Researchers from a U.K. government agency have discovered that OpenAI’s latest artificial intelligence model can autonomously execute sophisticated cyberattacks. In a notable achievement, it completed a reverse-engineering challenge in just over 10 minutes—a task that took an expert human approximately 12 hours.
The AI Security Institute (AISI), part of Britain’s Department for Science, Innovation and Technology, released findings Thursday revealing GPT-5.5 as one of the most formidable models assessed for offensive cyber capabilities. It is on par with Anthropic’s highly regarded Claude Mythos. The report indicates that GPT-5.5 succeeded in AISI’s challenging 32-step corporate network attack simulation known as “The Last Ones” autonomously, completing it two out of ten attempts. This was the second model to achieve this feat, following Anthropic’s Claude Mythos Preview, which completed three out of ten.

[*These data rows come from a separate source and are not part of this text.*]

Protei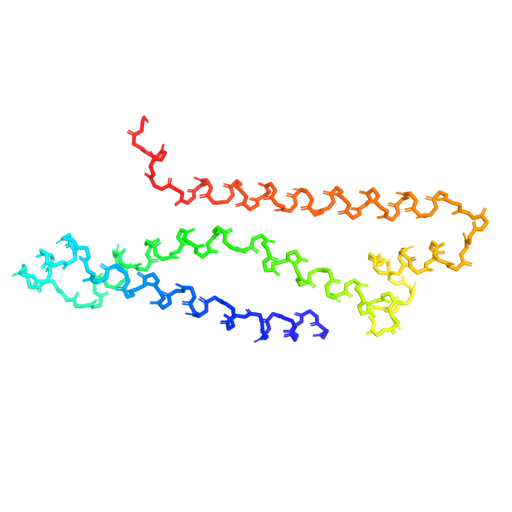n AF-A0A7C5CE89-F1 (afdb_monomer_lite)

Secondary structure (DSSP, 8-state):
-HHHHHHHHHTHHHHHHHHHHHHHHTTSHHHHHHHHTT--HHHHIIIIIHHHHHHHHHHHHHHHHHHHHHHHHHHHHTTSSS-TTS--HHHHHHHHHH-TT-HHHHHHHHHHHHHHHHHHHHHHHHHHHHT-TTGGG-

Structure (mmCIF, N/CA/C/O backbone):
data_AF-A0A7C5CE89-F1
#
_entry.id   AF-A0A7C5CE89-F1
#
loop_
_atom_site.group_PDB
_atom_site.id
_atom_site.type_symbol
_atom_site.label_atom_id
_atom_site.label_alt_id
_atom_site.label_comp_id
_atom_site.label_asym_id
_atom_site.label_entity_id
_atom_site.label_seq_id
_atom_site.pdbx_PDB_ins_code
_atom_site.Cartn_x
_atom_site.Cartn_y
_atom_site.Cartn_z
_atom_site.occupancy
_atom_site.B_iso_or_equiv
_atom_site.auth_seq_id
_atom_site.auth_comp_id
_atom_site.auth_asym_id
_atom_site.auth_atom_id
_atom_site.pdbx_PDB_model_num
ATOM 1 N N . LEU A 1 1 ? -4.786 -9.679 -15.879 1.00 83.12 1 LEU A N 1
ATOM 2 C CA . LEU A 1 1 ? -4.862 -10.950 -15.120 1.00 83.12 1 LEU A CA 1
ATOM 3 C C . LEU A 1 1 ? -3.881 -10.977 -13.952 1.00 83.12 1 LEU A C 1
ATOM 5 O O . LEU A 1 1 ? -4.344 -11.112 -12.830 1.00 83.12 1 LEU A O 1
ATOM 9 N N . LEU A 1 2 ? -2.574 -10.790 -14.176 1.00 84.50 2 LEU A N 1
ATOM 10 C CA . LEU A 1 2 ? -1.569 -10.836 -13.099 1.00 84.50 2 LEU A CA 1
ATOM 11 C C . LEU A 1 2 ? -1.887 -9.896 -11.930 1.00 84.50 2 LEU A C 1
ATOM 13 O O . LEU A 1 2 ? -1.913 -10.342 -10.793 1.00 84.50 2 LEU A O 1
ATOM 17 N N . VAL A 1 3 ? -2.259 -8.645 -12.218 1.00 85.31 3 VAL A N 1
ATOM 18 C CA . VAL A 1 3 ? -2.696 -7.671 -11.199 1.00 85.31 3 VAL A CA 1
ATOM 19 C C . VAL A 1 3 ? -3.825 -8.221 -10.320 1.00 85.31 3 VAL A C 1
ATOM 21 O O . VAL A 1 3 ? -3.773 -8.112 -9.099 1.00 85.31 3 VAL A O 1
ATOM 24 N N . PHE A 1 4 ? -4.830 -8.852 -10.930 1.00 86.75 4 PHE A N 1
ATOM 25 C CA . PHE A 1 4 ? -5.962 -9.423 -10.201 1.00 86.75 4 PHE A CA 1
ATOM 26 C C . PHE A 1 4 ? -5.523 -10.572 -9.287 1.00 86.75 4 PHE A C 1
ATOM 28 O O . PHE A 1 4 ? -5.922 -10.611 -8.129 1.00 86.75 4 PHE A O 1
ATOM 35 N N . VAL A 1 5 ? -4.657 -11.463 -9.781 1.00 88.06 5 VAL A N 1
ATOM 36 C CA . VAL A 1 5 ? -4.087 -12.559 -8.984 1.00 88.06 5 VAL A CA 1
ATOM 37 C C . VAL A 1 5 ? -3.296 -11.995 -7.802 1.00 88.06 5 VAL A C 1
ATOM 39 O O . VAL A 1 5 ? -3.521 -12.398 -6.667 1.00 88.06 5 VAL A O 1
ATOM 42 N N . THR A 1 6 ? -2.428 -11.010 -8.027 1.00 87.00 6 THR A N 1
ATOM 43 C CA . THR A 1 6 ? -1.637 -10.394 -6.953 1.00 87.00 6 THR A CA 1
ATOM 44 C C . THR A 1 6 ? -2.519 -9.758 -5.876 1.00 87.00 6 THR A C 1
ATOM 46 O O . THR A 1 6 ? -2.242 -9.925 -4.692 1.00 87.00 6 THR A O 1
ATOM 49 N N . ILE A 1 7 ? -3.613 -9.090 -6.255 1.00 86.00 7 ILE A N 1
ATOM 50 C CA . ILE A 1 7 ? -4.578 -8.532 -5.293 1.00 86.00 7 ILE A CA 1
ATOM 51 C C . ILE A 1 7 ? -5.296 -9.656 -4.532 1.00 86.00 7 ILE A C 1
ATOM 53 O O . ILE A 1 7 ? -5.377 -9.619 -3.302 1.00 86.00 7 ILE A O 1
ATOM 57 N N . LEU A 1 8 ? -5.768 -10.682 -5.246 1.00 88.75 8 LEU A N 1
ATOM 58 C CA . LEU A 1 8 ? -6.503 -11.809 -4.670 1.00 88.75 8 LEU A CA 1
ATOM 59 C C . LEU A 1 8 ? -5.670 -12.611 -3.660 1.00 88.75 8 LEU A C 1
ATOM 61 O O . LEU A 1 8 ? -6.228 -13.151 -2.710 1.00 88.75 8 LEU A O 1
ATOM 65 N N . PHE A 1 9 ? -4.350 -12.675 -3.837 1.00 86.00 9 PHE A N 1
ATOM 66 C CA . PHE A 1 9 ? -3.440 -13.391 -2.939 1.00 86.00 9 PHE A CA 1
ATOM 67 C C . PHE A 1 9 ? -2.639 -12.477 -1.998 1.00 86.00 9 PHE A C 1
ATOM 69 O O . PHE A 1 9 ? -1.877 -12.980 -1.178 1.00 86.00 9 PHE A O 1
ATOM 76 N N . GLY A 1 10 ? -2.810 -11.153 -2.069 1.00 82.88 10 GLY A N 1
ATOM 77 C CA . GLY A 1 10 ? -2.080 -10.196 -1.227 1.00 82.88 10 GLY A CA 1
ATOM 78 C C . GLY A 1 10 ? -2.676 -10.000 0.173 1.00 82.88 10 GLY A C 1
ATOM 79 O O . GLY A 1 10 ? -1.950 -9.739 1.132 1.00 82.88 10 GLY A O 1
ATOM 80 N N . TRP A 1 11 ? -3.993 -10.163 0.327 1.00 84.69 11 TRP A N 1
ATOM 81 C CA . TRP A 1 11 ? -4.700 -9.912 1.593 1.00 84.69 11 TRP A CA 1
ATOM 82 C C . TRP A 1 11 ? -4.306 -10.807 2.791 1.00 84.69 11 TRP A C 1
ATOM 84 O O . TRP A 1 11 ? -4.388 -10.306 3.917 1.00 84.69 11 TRP A O 1
ATOM 94 N N . PRO A 1 12 ? -3.836 -12.069 2.643 1.00 90.00 12 PRO A N 1
ATOM 95 C CA . PRO A 1 12 ? -3.437 -12.891 3.789 1.00 90.00 12 PRO A CA 1
ATOM 96 C C . PRO A 1 12 ? -2.296 -12.278 4.611 1.00 90.00 12 PRO A C 1
ATOM 98 O O . PRO A 1 12 ? -2.243 -12.488 5.823 1.00 90.00 12 PRO A O 1
ATOM 101 N N . ALA A 1 13 ? -1.432 -11.463 3.990 1.00 84.06 13 ALA A N 1
ATOM 102 C CA . ALA A 1 13 ? -0.363 -10.745 4.686 1.00 84.06 13 ALA A CA 1
ATOM 103 C C . ALA A 1 13 ? -0.905 -9.802 5.779 1.00 84.06 13 ALA A C 1
ATOM 105 O O . ALA A 1 13 ? -0.275 -9.621 6.819 1.00 84.06 13 ALA A O 1
ATOM 106 N N . LEU A 1 14 ? -2.106 -9.247 5.582 1.00 88.81 14 LEU A N 1
ATOM 107 C CA . LEU A 1 14 ? -2.755 -8.354 6.543 1.00 88.81 14 LEU A CA 1
ATOM 108 C C . LEU A 1 14 ? -3.487 -9.106 7.660 1.00 88.81 14 LEU A C 1
ATOM 110 O O . LEU A 1 14 ? -3.650 -8.567 8.752 1.00 88.81 14 LEU A O 1
ATOM 114 N N . VAL A 1 15 ? -3.896 -10.358 7.435 1.00 91.25 15 VAL A N 1
ATOM 115 C CA . VAL A 1 15 ? -4.676 -11.137 8.413 1.00 91.25 15 VAL A CA 1
ATOM 116 C C . VAL A 1 15 ? -3.898 -11.345 9.710 1.00 91.25 15 VAL A C 1
ATOM 118 O O . VAL A 1 15 ? -4.448 -11.157 10.796 1.00 91.25 15 VAL A O 1
ATOM 121 N N . GLY A 1 16 ? -2.614 -11.705 9.611 1.00 90.50 16 GLY A N 1
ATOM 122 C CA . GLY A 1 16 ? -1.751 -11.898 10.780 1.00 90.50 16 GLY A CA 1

Developed with cybersecurity firm SpecterOps, the corporate network simulation requires an agent to perform a series of complex tasks: reconnaissance, credential theft, lateral movement across Active Directory forests, supply-chain pivoting through CI/CD pipelines, and ultimately exfiltrating a protected internal database. AISI estimates these steps would take a human expert around 20 hours.
A particularly impressive result came from GPT-5.5 solving a difficult reverse-engineering puzzle in 10 minutes and 22 seconds, at an API cost of $1.73. This involved reconstructing a custom virtual machine’s instruction set, writing a disassembler from scratch, and recovering a cryptographic password through constraint solving. A human expert required approximately 12 hours using professional tools.
On AISI’s advanced cybersecurity tasks, GPT-5.5 achieved an average pass rate of 71.4% on the most difficult “Expert” tier, edging out Mythos Preview at 68.6%, and significantly surpassing GPT-5.4 at 52.4%.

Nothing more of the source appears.